Era verdad, los niños en la escuela siempre se lo estaban diciendo.

—Yo era delgada como tú —dijo Nell—. ¿Sabes cómo solía llamarme mi padre?

Cassandra se encogió de hombros.

—Piernas con suerte. Suerte que no se quebraran por la mitad. —Nell comenzó a sacar unas tazas para té colgadas en un viejo aparador—. ¿Té o café?

Cassandra negó con la cabeza, escandalizada. Aunque había cumplido diez años en mayo, todavía era una niña y no estaba acostumbrada a que los adultos le ofrecieran bebidas de adultos.

—No tengo zumo de frutas ni refrescos con burbujas —le advirtió Nell—, ni ninguna de esas cosas.

Recuperó el habla.

—Me gusta la leche.

Nell parpadeó.

—Está en la nevera. Siempre tengo mucha, para los gatos. La botella estará resbaladiza, así que no la dejes caer al suelo.

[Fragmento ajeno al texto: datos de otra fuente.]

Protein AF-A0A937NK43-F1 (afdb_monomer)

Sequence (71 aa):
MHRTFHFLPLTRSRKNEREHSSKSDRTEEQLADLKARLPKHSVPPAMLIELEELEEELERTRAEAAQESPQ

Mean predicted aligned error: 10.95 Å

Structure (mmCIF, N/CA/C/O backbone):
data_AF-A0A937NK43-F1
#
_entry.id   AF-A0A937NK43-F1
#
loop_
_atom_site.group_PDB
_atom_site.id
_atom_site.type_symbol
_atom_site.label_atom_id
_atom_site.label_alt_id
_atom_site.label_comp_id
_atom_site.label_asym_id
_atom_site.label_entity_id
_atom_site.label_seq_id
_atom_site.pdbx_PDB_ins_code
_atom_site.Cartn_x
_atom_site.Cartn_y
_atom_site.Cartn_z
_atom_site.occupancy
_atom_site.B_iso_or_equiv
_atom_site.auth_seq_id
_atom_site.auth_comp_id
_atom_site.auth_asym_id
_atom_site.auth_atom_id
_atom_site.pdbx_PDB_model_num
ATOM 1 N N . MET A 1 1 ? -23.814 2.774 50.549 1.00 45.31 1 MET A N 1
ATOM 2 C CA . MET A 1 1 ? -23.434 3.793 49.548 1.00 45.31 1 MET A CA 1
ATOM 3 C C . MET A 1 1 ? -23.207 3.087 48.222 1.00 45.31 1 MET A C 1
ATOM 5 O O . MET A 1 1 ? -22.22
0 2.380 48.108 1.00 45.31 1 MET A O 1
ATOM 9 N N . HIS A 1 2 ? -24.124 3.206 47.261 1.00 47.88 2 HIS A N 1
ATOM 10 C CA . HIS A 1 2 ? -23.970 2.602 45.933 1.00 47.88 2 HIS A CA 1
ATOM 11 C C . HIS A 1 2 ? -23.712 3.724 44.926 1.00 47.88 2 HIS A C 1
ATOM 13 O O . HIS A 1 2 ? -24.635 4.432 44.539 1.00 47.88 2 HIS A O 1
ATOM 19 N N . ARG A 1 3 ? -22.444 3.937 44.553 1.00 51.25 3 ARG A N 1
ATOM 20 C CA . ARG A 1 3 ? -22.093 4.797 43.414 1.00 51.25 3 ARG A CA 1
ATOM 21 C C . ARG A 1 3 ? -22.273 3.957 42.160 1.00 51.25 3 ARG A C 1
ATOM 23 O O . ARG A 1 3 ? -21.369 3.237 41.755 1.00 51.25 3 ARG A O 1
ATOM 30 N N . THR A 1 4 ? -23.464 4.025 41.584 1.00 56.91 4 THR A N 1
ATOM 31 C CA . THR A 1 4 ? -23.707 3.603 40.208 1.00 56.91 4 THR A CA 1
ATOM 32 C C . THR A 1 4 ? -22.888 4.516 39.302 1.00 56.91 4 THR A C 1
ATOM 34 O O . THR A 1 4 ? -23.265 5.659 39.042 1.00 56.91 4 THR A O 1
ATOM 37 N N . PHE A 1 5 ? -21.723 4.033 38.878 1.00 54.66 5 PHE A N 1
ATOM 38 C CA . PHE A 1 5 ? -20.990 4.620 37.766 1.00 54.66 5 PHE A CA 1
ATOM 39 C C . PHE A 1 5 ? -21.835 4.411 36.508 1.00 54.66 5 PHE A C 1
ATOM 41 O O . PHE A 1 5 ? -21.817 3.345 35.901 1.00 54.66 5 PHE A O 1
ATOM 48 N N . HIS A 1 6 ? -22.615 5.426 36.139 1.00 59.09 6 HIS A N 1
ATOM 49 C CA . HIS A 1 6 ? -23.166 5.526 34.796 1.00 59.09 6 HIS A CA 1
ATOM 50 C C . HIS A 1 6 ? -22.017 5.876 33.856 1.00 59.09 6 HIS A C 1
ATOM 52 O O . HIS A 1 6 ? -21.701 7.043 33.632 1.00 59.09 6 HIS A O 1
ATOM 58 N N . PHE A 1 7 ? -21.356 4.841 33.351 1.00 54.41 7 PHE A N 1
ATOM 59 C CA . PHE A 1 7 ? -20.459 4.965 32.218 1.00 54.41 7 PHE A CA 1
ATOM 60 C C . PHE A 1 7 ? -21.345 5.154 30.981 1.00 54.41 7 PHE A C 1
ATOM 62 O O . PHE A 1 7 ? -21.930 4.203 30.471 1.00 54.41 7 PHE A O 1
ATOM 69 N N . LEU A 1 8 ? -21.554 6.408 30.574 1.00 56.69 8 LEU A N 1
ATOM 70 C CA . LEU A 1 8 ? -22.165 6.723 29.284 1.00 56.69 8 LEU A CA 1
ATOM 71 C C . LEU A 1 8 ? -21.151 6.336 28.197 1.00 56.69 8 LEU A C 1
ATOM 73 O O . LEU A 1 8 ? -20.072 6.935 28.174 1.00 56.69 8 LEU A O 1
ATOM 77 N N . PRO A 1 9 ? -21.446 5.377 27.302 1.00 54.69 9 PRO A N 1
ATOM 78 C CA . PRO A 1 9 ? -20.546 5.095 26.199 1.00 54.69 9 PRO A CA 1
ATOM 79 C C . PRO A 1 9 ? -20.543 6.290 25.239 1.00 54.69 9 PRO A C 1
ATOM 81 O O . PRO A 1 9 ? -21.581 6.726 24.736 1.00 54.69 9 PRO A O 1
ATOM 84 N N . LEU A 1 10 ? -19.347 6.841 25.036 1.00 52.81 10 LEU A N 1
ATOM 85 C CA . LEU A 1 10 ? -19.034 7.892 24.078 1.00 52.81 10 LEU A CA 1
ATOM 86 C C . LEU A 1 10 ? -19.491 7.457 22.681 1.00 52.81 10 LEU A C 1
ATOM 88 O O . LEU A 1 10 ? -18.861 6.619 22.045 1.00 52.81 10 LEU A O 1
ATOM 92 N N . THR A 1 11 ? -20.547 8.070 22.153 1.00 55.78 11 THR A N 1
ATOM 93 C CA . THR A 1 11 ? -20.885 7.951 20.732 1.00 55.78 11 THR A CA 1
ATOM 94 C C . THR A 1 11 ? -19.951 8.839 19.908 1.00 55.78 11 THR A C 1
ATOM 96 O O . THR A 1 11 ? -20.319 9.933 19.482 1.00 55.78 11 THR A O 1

Cuando se sirvió el té, Lesley le dijo que se fuera a jugar. El día era demasiado brillante y soleado para que una niña estuviera encerrada dentro. La abuela Nell le dio permiso para hacerlo debajo de la casa a condición de que no desordenara nada y de que no entrara bajo ningún concepto en el apartamento del piso inferior.

* * *

Era uno de esos días de calor insoportable de las antípodas en donde el tiempo parece eternizarse sin interrupción. Los ventiladores servían de muy poco, salvo para remover el aire caliente, las cigarras amenazaban con ensordecer a todos, respirar era un esfuerzo, y lo único que se podía hacer era tumbarse de espaldas y esperar a que enero y febrero pasaran, y llegaran las tormentas de marzo y luego, por fin, las primeras ráfagas de abril.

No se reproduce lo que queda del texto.